# [Material supplied]
----

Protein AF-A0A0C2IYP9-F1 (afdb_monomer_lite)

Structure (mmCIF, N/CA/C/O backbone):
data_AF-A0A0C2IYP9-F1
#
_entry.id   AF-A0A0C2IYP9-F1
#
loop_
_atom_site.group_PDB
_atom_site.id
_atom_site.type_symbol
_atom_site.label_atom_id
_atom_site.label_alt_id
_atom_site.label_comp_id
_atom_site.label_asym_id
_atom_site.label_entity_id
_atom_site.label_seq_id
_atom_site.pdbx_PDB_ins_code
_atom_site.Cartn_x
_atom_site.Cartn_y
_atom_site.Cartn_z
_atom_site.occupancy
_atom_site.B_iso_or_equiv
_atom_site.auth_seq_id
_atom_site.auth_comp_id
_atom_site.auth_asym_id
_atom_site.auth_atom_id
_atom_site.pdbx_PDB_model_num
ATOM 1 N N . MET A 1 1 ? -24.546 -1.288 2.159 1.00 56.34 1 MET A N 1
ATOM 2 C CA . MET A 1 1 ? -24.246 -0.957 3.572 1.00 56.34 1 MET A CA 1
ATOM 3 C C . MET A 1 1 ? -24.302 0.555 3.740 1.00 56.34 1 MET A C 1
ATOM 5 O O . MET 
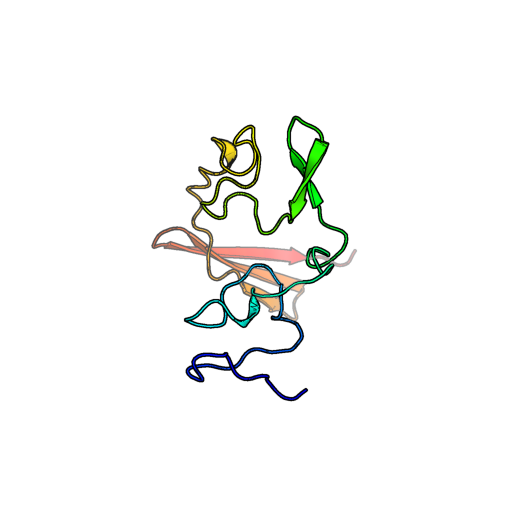A 1 1 ? -24.147 1.244 2.739 1.00 56.34 1 MET A O 1
ATOM 9 N N . LYS A 1 2 ? -24.608 1.069 4.938 1.00 76.81 2 LYS A N 1
ATOM 10 C CA . LYS A 1 2 ? -24.650 2.519 5.195 1.00 76.81 2 LYS A CA 1
ATOM 11 C C . LYS A 1 2 ? -23.304 2.968 5.779 1.00 76.81 2 LYS A C 1
ATOM 13 O O . LYS A 1 2 ? -22.809 2.248 6.641 1.00 76.81 2 LYS A O 1
ATOM 18 N N . PRO A 1 3 ? -22.742 4.096 5.330 1.00 85.50 3 PRO A N 1
ATOM 19 C CA . PRO A 1 3 ? -21.494 4.614 5.875 1.00 85.50 3 PRO A CA 1
ATOM 20 C C . PRO A 1 3 ? -21.709 5.209 7.280 1.00 85.50 3 PRO A C 1
ATOM 22 O O . PRO A 1 3 ? -22.794 5.718 7.589 1.00 85.50 3 PRO A O 1
ATOM 25 N N . LYS A 1 4 ? -20.690 5.095 8.133 1.00 89.25 4 LYS A N 1
ATOM 26 C CA . LYS A 1 4 ? -20.574 5.693 9.468 1.00 89.25 4 LYS A CA 1
ATOM 27 C C . LYS A 1 4 ? -19.899 7.059 9.365 1.00 89.25 4 LYS A C 1
ATOM 29 O O . LYS A 1 4 ? -19.116 7.296 8.459 1.00 89.25 4 LYS A O 1
ATOM 34 N N . LEU A 1 5 ? -20.242 7.967 10.273 1.00 93.56 5 LEU A N 1
ATOM 35 C CA . LEU A 1 5 ? -19.707 9.330 10.302 1.00 93.56 5 LEU A CA 1
ATOM 36 C C . LEU A 1 5 ? -18.456 9.377 11.192 1.00 93.56 5 LEU A C 1
ATOM 38 O O . LEU A 1 5 ? -18.462 8.743 12.247 1.00 93.56 5 LEU A O 1
ATOM 42 N N . CYS A 1 6 ? -17.444 10.147 10.792 1.00 92.69 6 CYS A N 1
ATOM 43 C CA . CYS A 1 6 ? -16.282 10.466 11.633 1.00 92.69 6 CYS A CA 1
ATOM 44 C C . CYS A 1 6 ? -16.697 11.283 12.875 1.00 92.69 6 CYS A C 1
ATOM 46 O O . CYS A 1 6 ? -17.734 11.964 12.848 1.00 92.69 6 CYS A O 1
ATOM 48 N N . ASP A 1 7 ? -15.907 11.252 13.951 1.00 92.00 7 ASP A N 1
ATOM 49 C CA . ASP A 1 7 ? -16.231 11.951 15.208 1.00 92.00 7 ASP A CA 1
ATOM 50 C C . ASP A 1 7 ? -16.245 13.481 15.034 1.00 92.00 7 ASP A C 1
ATOM 52 O O . ASP A 1 7 ? -17.118 14.170 15.580 1.00 92.00 7 ASP A O 1
ATOM 56 N N . ASP A 1 8 ? -15.350 14.019 14.204 1.00 91.69 8 ASP A N 1
ATOM 57 C CA . ASP A 1 8 ? -15.308 15.425 13.793 1.00 91.69 8 ASP A CA 1
ATOM 58 C C . ASP A 1 8 ? -16.433 15.823 12.824 1.00 91.69 8 ASP A C 1
ATOM 60 O O . ASP A 1 8 ? -16.639 17.009 12.547 1.00 91.69 8 ASP A O 1
ATOM 64 N N . LYS A 1 9 ? -17.208 14.840 12.352 1.00 89.69 9 LYS A N 1
ATOM 65 C CA . LYS A 1 9 ? -18.316 14.982 11.399 1.00 89.69 9 LYS A CA 1
ATOM 66 C C . LYS A 1 9 ? -17.897 15.502 10.021 1.00 89.69 9 LYS A C 1
ATOM 68 O O . LYS A 1 9 ? -18.770 15.915 9.254 1.00 89.69 9 LYS A O 1
ATOM 73 N N . GLN A 1 10 ? -16.609 15.467 9.682 1.00 89.88 10 GLN A N 1
ATOM 74 C CA . GLN A 1 10 ? -16.070 15.898 8.388 1.00 89.88 10 GLN A CA 1
ATOM 75 C C . GLN A 1 10 ? -15.641 14.708 7.528 1.00 89.88 10 GLN A C 1
ATOM 77 O O . GLN A 1 10 ? -14.564 14.686 6.942 1.00 89.88 10 GLN A O 1
ATOM 82 N N . GLY A 1 11 ? -16.504 13.706 7.424 1.00 90.31 11 GLY A N 1
ATOM 83 C CA . GLY A 1 11 ? -16.212 12.524 6.630 1.00 90.31 11 GLY A CA 1
ATOM 84 C C . GLY A 1 11 ? -17.143 11.384 6.973 1.00 90.31 11 GLY A C 1
ATOM 85 O O . GLY A 1 11 ? -17.901 11.443 7.946 1.00 90.31 11 GLY A O 1
ATOM 86 N N . CYS A 1 12 ? -17.108 10.357 6.138 1.00 93.62 12 CYS A N 1
ATOM 87 C CA . CYS A 1 12 ? -17.748 9.091 6.428 1.00 93.62 12 CYS A CA 1
ATOM 88 C C . CYS A 1 12 ? -16.819 7.954 6.017 1.00 93.62 12 CYS A C 1
ATOM 90 O O . CYS A 1 12 ? -16.145 8.082 5.001 1.00 93.62 12 CYS A O 1
ATOM 92 N N . TYR A 1 13 ? -16.889 6.850 6.750 1.00 89.25 13 TYR A N 1
ATOM 93 C CA . TYR A 1 13 ? -16.176 5.608 6.476 1.00 89.25 13 TYR A CA 1
ATOM 94 C C . TYR A 1 13 ? -17.160 4.426 6.485 1.00 89.25 13 TYR A C 1
ATOM 96 O O . TYR A 1 13 ? -18.280 4.503 7.004 1.00 89.25 13 TYR A O 1
ATOM 104 N N . HIS A 1 14 ? -16.795 3.321 5.863 1.00 88.56 14 HIS A N 1
ATOM 105 C CA . HIS A 1 14 ? -17.535 2.073 5.812 1.00 88.56 14 HIS A CA 1
ATOM 106 C C . HIS A 1 14 ? -17.162 1.163 6.984 1.00 88.56 14 HIS A C 1
ATOM 108 O O . HIS A 1 14 ? -16.131 1.311 7.614 1.00 88.56 14 HIS A O 1
ATOM 114 N N . GLU A 1 15 ? -17.992 0.160 7.280 1.00 83.31 15 GLU A N 1
ATOM 115 C CA . GLU A 1 15 ? -17.666 -0.802 8.348 1.00 83.31 15 GLU A CA 1
ATOM 116 C C . GLU A 1 15 ? -16.349 -1.551 8.092 1.00 83.31 15 GLU A C 1
ATOM 118 O O . GLU A 1 15 ? -15.693 -1.962 9.037 1.00 83.31 15 GLU A O 1
ATOM 123 N N . SER A 1 16 ? -15.983 -1.737 6.819 1.00 81.75 16 SER A N 1
ATOM 124 C CA . SER A 1 16 ? -14.710 -2.334 6.402 1.00 81.75 16 SER A CA 1
ATOM 125 C C . SER A 1 16 ? -13.505 -1.411 6.576 1.00 81.75 16 SER A C 1
ATOM 127 O O . SER A 1 16 ? -12.396 -1.913 6.542 1.00 81.75 16 SER A O 1
ATOM 129 N N . GLU A 1 17 ? -13.750 -0.111 6.734 1.00 85.19 17 GLU A N 1
ATOM 130 C CA . GLU A 1 17 ? -12.770 0.974 6.909 1.00 85.19 17 GLU A CA 1
ATOM 131 C C . GLU A 1 17 ? -12.665 1.356 8.402 1.00 85.19 17 GLU A C 1
ATOM 133 O O . GLU A 1 17 ? -12.266 2.449 8.765 1.00 85.19 17 GLU A O 1
ATOM 138 N N . LYS A 1 18 ? -13.161 0.501 9.309 1.00 85.62 18 LYS A N 1
ATOM 139 C CA . LYS A 1 18 ? -13.024 0.691 10.757 1.00 85.62 18 LYS A CA 1
ATOM 140 C C . LYS A 1 18 ? -11.860 -0.163 11.230 1.00 85.62 18 LYS A C 1
ATOM 142 O O . LYS A 1 18 ? -11.974 -1.388 11.154 1.00 85.62 18 LYS A O 1
ATOM 147 N N . CYS A 1 19 ? -10.845 0.452 11.832 1.00 80.19 19 CYS A N 1
ATOM 148 C CA . CYS A 1 19 ? -9.683 -0.258 12.367 1.00 80.19 19 CYS A CA 1
ATOM 149 C C . CYS A 1 19 ? -8.931 -1.047 11.287 1.00 80.19 19 CYS A C 1
ATOM 151 O O . CYS A 1 19 ? -8.434 -2.143 11.558 1.00 80.19 19 CYS A O 1
ATOM 153 N N . ASP A 1 20 ? -8.907 -0.539 10.058 1.00 75.06 20 ASP A N 1
ATOM 154 C CA . ASP A 1 20 ? -8.289 -1.224 8.923 1.00 75.06 20 ASP A CA 1
ATOM 155 C C . ASP A 1 20 ? -6.819 -0.811 8.709 1.00 75.06 20 ASP A C 1
ATOM 157 O O . ASP A 1 20 ? -6.113 -1.390 7.877 1.00 75.06 20 ASP A O 1
ATOM 161 N N . GLY A 1 21 ? -6.331 0.124 9.529 1.00 74.81 21 GLY A N 1
ATOM 162 C CA . GLY A 1 21 ? -4.982 0.671 9.481 1.00 74.81 21 GLY A CA 1
ATOM 163 C C . GLY A 1 21 ? -4.842 1.891 8.574 1.00 74.81 21 GLY A C 1
ATOM 164 O O . GLY A 1 21 ? -3.766 2.492 8.562 1.00 74.81 21 GLY A O 1
ATOM 165 N N . PHE A 1 22 ? -5.889 2.285 7.847 1.00 79.19 22 PHE A N 1
ATOM 166 C CA . PHE A 1 22 ? -5.912 3.500 7.045 1.00 79.19 22 PHE A CA 1
ATOM 167 C C . PHE A 1 22 ? -6.639 4.620 7.779 1.00 79.19 22 PHE A C 1
ATOM 169 O O . PHE A 1 22 ? -7.449 4.405 8.666 1.00 79.19 22 PHE A O 1
ATOM 176 N N . ASN A 1 23 ? -6.266 5.856 7.452 1.00 85.88 23 ASN A N 1
ATOM 177 C CA . ASN A 1 23 ? -6.900 7.031 8.027 1.00 85.88 23 ASN A CA 1
ATOM 178 C C . ASN A 1 23 ? -7.915 7.611 7.041 1.00 85.88 23 ASN A C 1
ATOM 180 O O . ASN A 1 23 ? -7.603 8.558 6.309 1.00 85.88 23 ASN A O 1
ATOM 184 N N . ASP A 1 24 ? -9.108 7.036 7.023 1.00 89.38 24 ASP A N 1
ATOM 185 C CA . ASP A 1 24 ? -10.246 7.465 6.216 1.00 89.38 24 ASP A CA 1
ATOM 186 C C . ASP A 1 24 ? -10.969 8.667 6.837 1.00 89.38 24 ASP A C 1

----

# [What is needed]
Whatever else the listing above holds, retype exactly only the lines from the one containing "ATOM 153 N N" to the one containing "ATOM 161 N N", both ends kept.

# [Result]
ATOM 153 N N . ASP A 1 20 ? -8.907 -0.539 10.058 1.00 75.06 20 ASP A N 1
ATOM 154 C CA . ASP A 1 20 ? -8.289 -1.224 8.923 1.00 75.06 20 ASP A CA 1
ATOM 155 C C . ASP A 1 20 ? -6.819 -0.811 8.709 1.00 75.06 20 ASP A C 1
ATOM 157 O O . ASP A 1 20 ? -6.113 -1.390 7.877 1.00 75.06 20 ASP A O 1
ATOM 161 N N . GLY A 1 21 ? -6.331 0.124 9.529 1.00 74.81 21 GLY A N 1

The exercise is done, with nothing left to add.